Should we cheer when awful times don’t get worse?  New York’s percentage of idle workers remained constant during the previous two months.  Unfortunately, that means that the rate has stabilized in critical condition:

From August to September, the New York unemployment rate held steady at 8.9%, which is lower than the national rate.

For once, the rest of the nation’s economy stinks worse than it does here.  That’s nothing about which to gloat, and not only because it would be a classless move.  In practical terms, we’d only be trash-talking about someone else’s Ford Escort while driving a Tempo:

The national rate is 9.8%, its highest in 26 years. In the Buffalo-Niagara Region, the jobless rate for September 2009 was 8.4%. That’s up 1/10 of one point from the previous month. It was 5.9% in September 2008.

There was a time when a 5.9 percent jobless rate would have been considered uncomfortably sizeable.  That time is not now. Getting back under six percent is a prospect that currently looks to be as unattainable as a perpetual motion machine or Peace Bridge upgrade.  This area was financially delicate before the globe went bust.  Now, the numbers show that we’ve been hit with a tidal wave when we were already coping with a flooded basement.

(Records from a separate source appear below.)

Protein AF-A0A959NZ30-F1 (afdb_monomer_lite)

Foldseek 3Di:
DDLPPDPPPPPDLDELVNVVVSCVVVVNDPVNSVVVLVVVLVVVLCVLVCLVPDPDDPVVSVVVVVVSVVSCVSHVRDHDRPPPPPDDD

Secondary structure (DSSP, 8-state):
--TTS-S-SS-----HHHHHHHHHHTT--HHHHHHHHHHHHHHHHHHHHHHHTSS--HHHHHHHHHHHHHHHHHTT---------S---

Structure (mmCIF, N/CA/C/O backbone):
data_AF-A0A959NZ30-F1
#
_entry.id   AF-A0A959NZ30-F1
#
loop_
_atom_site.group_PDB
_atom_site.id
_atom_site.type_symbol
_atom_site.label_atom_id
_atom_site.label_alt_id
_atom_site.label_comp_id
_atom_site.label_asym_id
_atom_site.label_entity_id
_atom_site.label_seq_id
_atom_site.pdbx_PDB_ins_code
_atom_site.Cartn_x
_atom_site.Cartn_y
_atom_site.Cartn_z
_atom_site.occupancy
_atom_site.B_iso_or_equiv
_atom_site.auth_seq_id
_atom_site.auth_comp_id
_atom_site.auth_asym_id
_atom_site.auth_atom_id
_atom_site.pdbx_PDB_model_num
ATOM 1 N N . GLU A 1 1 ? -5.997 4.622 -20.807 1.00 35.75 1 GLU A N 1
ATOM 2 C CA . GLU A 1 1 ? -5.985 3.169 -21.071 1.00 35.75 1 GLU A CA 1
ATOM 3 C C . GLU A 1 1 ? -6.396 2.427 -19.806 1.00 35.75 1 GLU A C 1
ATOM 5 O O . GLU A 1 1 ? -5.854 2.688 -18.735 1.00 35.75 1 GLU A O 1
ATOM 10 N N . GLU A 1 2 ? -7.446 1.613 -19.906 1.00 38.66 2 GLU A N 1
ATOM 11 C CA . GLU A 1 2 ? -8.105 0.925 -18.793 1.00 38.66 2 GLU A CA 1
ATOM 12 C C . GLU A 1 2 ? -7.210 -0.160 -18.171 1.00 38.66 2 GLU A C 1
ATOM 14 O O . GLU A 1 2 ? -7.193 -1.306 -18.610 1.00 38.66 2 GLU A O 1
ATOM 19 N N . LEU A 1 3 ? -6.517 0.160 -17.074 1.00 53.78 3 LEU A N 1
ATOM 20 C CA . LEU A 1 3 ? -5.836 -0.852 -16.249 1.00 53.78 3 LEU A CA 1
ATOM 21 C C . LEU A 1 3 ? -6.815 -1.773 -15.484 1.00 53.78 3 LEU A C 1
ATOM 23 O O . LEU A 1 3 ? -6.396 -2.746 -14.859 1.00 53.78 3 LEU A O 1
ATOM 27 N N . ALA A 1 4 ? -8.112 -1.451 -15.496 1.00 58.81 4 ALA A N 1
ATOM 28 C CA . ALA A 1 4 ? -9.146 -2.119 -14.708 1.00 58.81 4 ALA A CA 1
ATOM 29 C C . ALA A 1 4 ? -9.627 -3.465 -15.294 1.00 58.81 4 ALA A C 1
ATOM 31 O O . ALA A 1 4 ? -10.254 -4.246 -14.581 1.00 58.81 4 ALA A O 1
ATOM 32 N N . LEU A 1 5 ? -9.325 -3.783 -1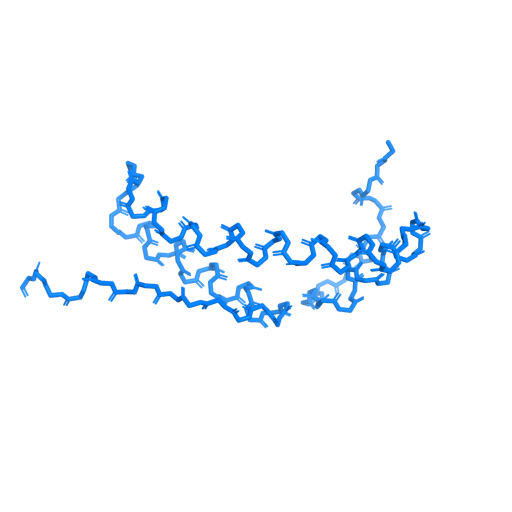6.559 1.00 59.25 5 LEU A N 1
ATOM 33 C CA . LEU A 1 5 ? -9.988 -4.865 -17.301 1.00 59.25 5 LEU A CA 1
ATOM 34 C C . LEU A 1 5 ? -9.031 -5.968 -17.782 1.00 59.25 5 LEU A C 1
ATOM 36 O O . LEU A 1 5 ? -8.901 -6.193 -18.979 1.00 59.25 5 LEU A O 1
ATOM 40 N N . LYS A 1 6 ? -8.386 -6.700 -16.855 1.00 51.56 6 LYS A N 1
ATOM 41 C CA . LYS A 1 6 ? -8.047 -8.140 -17.048 1.00 51.56 6 LYS A CA 1
ATOM 42 C C . LYS A 1 6 ? -7.416 -8.857 -15.844 1.00 51.56 6 LYS A C 1
ATOM 44 O O . LYS A 1 6 ? -6.687 -9.830 -16.033 1.00 51.56 6 LYS A O 1
ATOM 49 N N . GLN A 1 7 ? -7.682 -8.471 -14.594 1.00 47.06 7 GLN A N 1
ATOM 50 C CA . GLN A 1 7 ? -7.389 -9.412 -13.504 1.00 47.06 7 GLN A CA 1
ATOM 51 C C . GLN A 1 7 ? -8.501 -10.456 -13.440 1.00 47.06 7 GLN A C 1
ATOM 53 O O . GLN A 1 7 ? -9.579 -10.218 -12.911 1.00 47.06 7 GLN A O 1
ATOM 58 N N . ASN A 1 8 ? -8.209 -11.596 -14.065 1.00 44.06 8 ASN A N 1
ATOM 59 C CA . ASN A 1 8 ? -8.989 -12.825 -14.094 1.00 44.06 8 ASN A CA 1
ATOM 60 C C . ASN A 1 8 ? -9.858 -12.993 -12.832 1.00 44.06 8 ASN A C 1
ATOM 62 O O . ASN A 1 8 ? -9.357 -13.176 -11.720 1.00 44.06 8 ASN A O 1
ATOM 66 N N . SER A 1 9 ? -11.166 -12.906 -13.046 1.00 46.59 9 SER A N 1
ATOM 67 C CA . SER A 1 9 ? -12.272 -12.706 -12.109 1.00 46.59 9 SER A CA 1
ATOM 68 C C . SER A 1 9 ? -12.534 -13.874 -11.144 1.00 46.59 9 SER A C 1
ATOM 70 O O . SER A 1 9 ? -13.681 -14.204 -10.847 1.00 46.59 9 SER A O 1
ATOM 72 N N . LYS A 1 10 ? -11.498 -14.552 -10.638 1.00 48.44 10 LYS A N 1
ATOM 73 C CA . LYS A 1 10 ? -11.641 -15.803 -9.880 1.00 48.44 10 LYS A CA 1
ATOM 74 C C . LYS A 1 10 ? -11.062 -15.706 -8.472 1.00 48.44 10 LYS A C 1
AT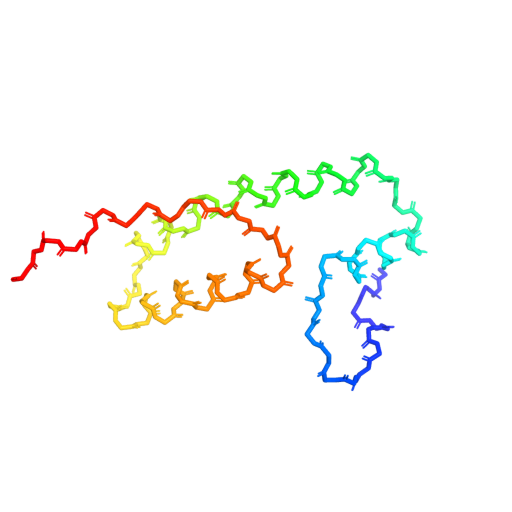OM 76 O O . LYS A 1 10 ? -10.074 -16.361 -8.178 1.00 48.44 10 LYS A O 1
ATOM 81 N N . LYS A 1 11 ? -11.696 -14.905 -7.602 1.00 54.75 11 LYS A N 1
ATOM 82 C CA . LYS A 1 11 ? -11.648 -14.992 -6.117 1.00 54.75 11 LYS A CA 1
ATOM 83 C C . LYS A 1 11 ? -10.271 -15.317 -5.486 1.00 54.75 11 LYS A C 1
ATOM 85 O O . LYS A 1 11 ? -10.210 -15.997 -4.463 1.00 54.75 11 LYS A O 1
ATOM 90 N N . ARG A 1 12 ? -9.154 -14.879 -6.076 1.00 59.78 12 ARG A N 1
ATOM 91 C CA . ARG A 1 12 ? -7.802 -15.228 -5.616 1.00 59.78 12 ARG A CA 1
ATOM 92 C C . ARG A 1 12 ? -7.211 -14.019 -4.895 1.00 59.78 12 ARG A C 1
ATOM 94 O O . ARG A 1 12 ? -7.304 -12.901 -5.391 1.00 59.78 12 ARG A O 1
ATOM 101 N N . LYS A 1 13 ? -6.657 -14.233 -3.696 1.00 69.19 13 LYS A N 1
ATOM 102 C CA . LYS A 1 13 ? -5.973 -13.187 -2.916 1.00 69.19 13 LYS A CA 1
ATOM 103 C C . LYS A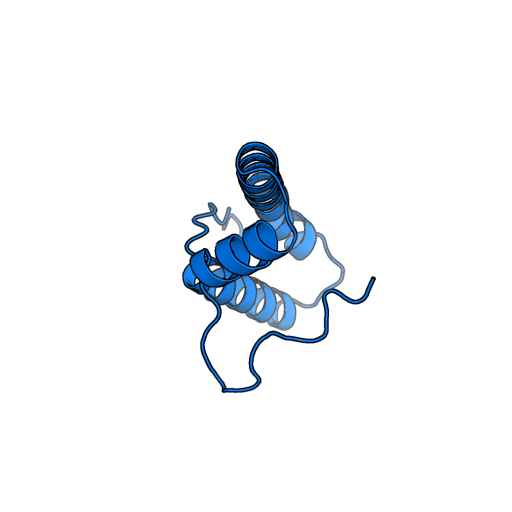 1 13 ? -4.794 -12.672 -3.750 1.00 69.19 13 LYS A C 1
ATOM 105 O O . LYS A 1 13 ? -3.867 -13.442 -3.987 1.00 69.19 13 LYS A O 1
ATOM 110 N N . LEU A 1 14 ? -4.867 -11.422 -4.210 1.00 75.88 14 LEU A N 1
ATOM 111 C CA . LEU A 1 14 ? -3.823 -10.792 -5.019 1.00 75.88 14 LEU A CA 1
ATOM 112 C C . LEU A 1 14 ? -2.541 -10.666 -4.200 1.00 75.88 14 LEU A C 1
ATOM 114 O O . LEU A 1 14 ? -2.551 -10.101 -3.106 1.00 75.88 14 LEU A O 1
ATOM 118 N N . LYS A 1 15 ? -1.446 -11.194 -4.735 1.00 83.06 15 LYS A N 1
ATOM 119 C CA . LYS A 1 15 ? -0.106 -11.121 -4.160 1.00 83.06 15 LYS A CA 1
ATOM 120 C C . LYS A 1 15 ? 0.722 -10.083 -4.902 1.00 83.06 15 LYS A C 1
ATOM 122 O O . LYS A 1 15 ? 0.449 -9.741 -6.049 1.00 83.06 15 LYS A O 1
ATOM 127 N N . ARG A 1 16 ? 1.824 -9.655 -4.286 1.00 83.75 16 ARG A N 1
ATOM 128 C CA . ARG A 1 16 ? 2.810 -8.752 -4.904 1.00 83.75 16 ARG A CA 1
ATOM 129 C C . ARG A 1 16 ? 3.271 -9.209 -6.296 1.00 83.75 16 ARG A C 1
ATOM 131 O O . ARG A 1 16 ? 3.446 -8.380 -7.182 1.00 83.75 16 ARG A O 1
ATOM 138 N N . LYS A 1 17 ? 3.423 -10.525 -6.492 1.00 83.19 17 LYS A N 1
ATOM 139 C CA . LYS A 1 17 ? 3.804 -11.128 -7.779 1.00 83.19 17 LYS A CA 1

The situation is so bad that even the governor has gotten prudent.  David Paterson is at least recognizing, finally, that New York can’t spend at will anymore:

“I am not going to let this state go into default,” said Governor David Paterson in New York City Sunday to a group of business leaders. To do that, Paterson says sacrifices will have to be made to fill an anticipated $3 billion dollar budget gap, starting with cuts to health care and education.

Of course, pursuing such cuts before the globe went broke would have left New York in better shape to persevere and rebound. Presently, we’d be envied by other states as we stole away their most talented and/or prosperous residents.

On top of that, we shouldn’t start frittering away taxpayer cash even after, or if, we recover.  States ultimately only cause fiscal duress when they spend at will, especially this one.  But at least our beleaguered executive is acknowledging the necessary solution, even if it took a wailing siren to get his attention.

Unfortunately, many national-level politicians still must learn that they haven’t helped, aren’t helping, and won’t help lead us to prosperity by redistributing income.  National intervention only works if it’s a good value to spend, oh, $71,500 per job created by the stimulus. It’s the equivalent of paying crippling interest for the privilege of opening a bank account.

Yet bad ideas persist nationally.  For one, if elected officials truly wanted to help, they could stop issuing federally-backed mortgages to people who don’t have money to buy houses. Duplicating the exact same mistakes that sunk us in the first place probably won’t improve our outlook.

Frighteningly, Albany’s potential willingness to act sensibly will become immaterial if Washington keeps acting this way.  We can only hope we’re not soon longing for the days when unemployment was under double digits.  It’s up to our alleged leaders to recognize that our particular present should never be deemed conducive to future nostalgia.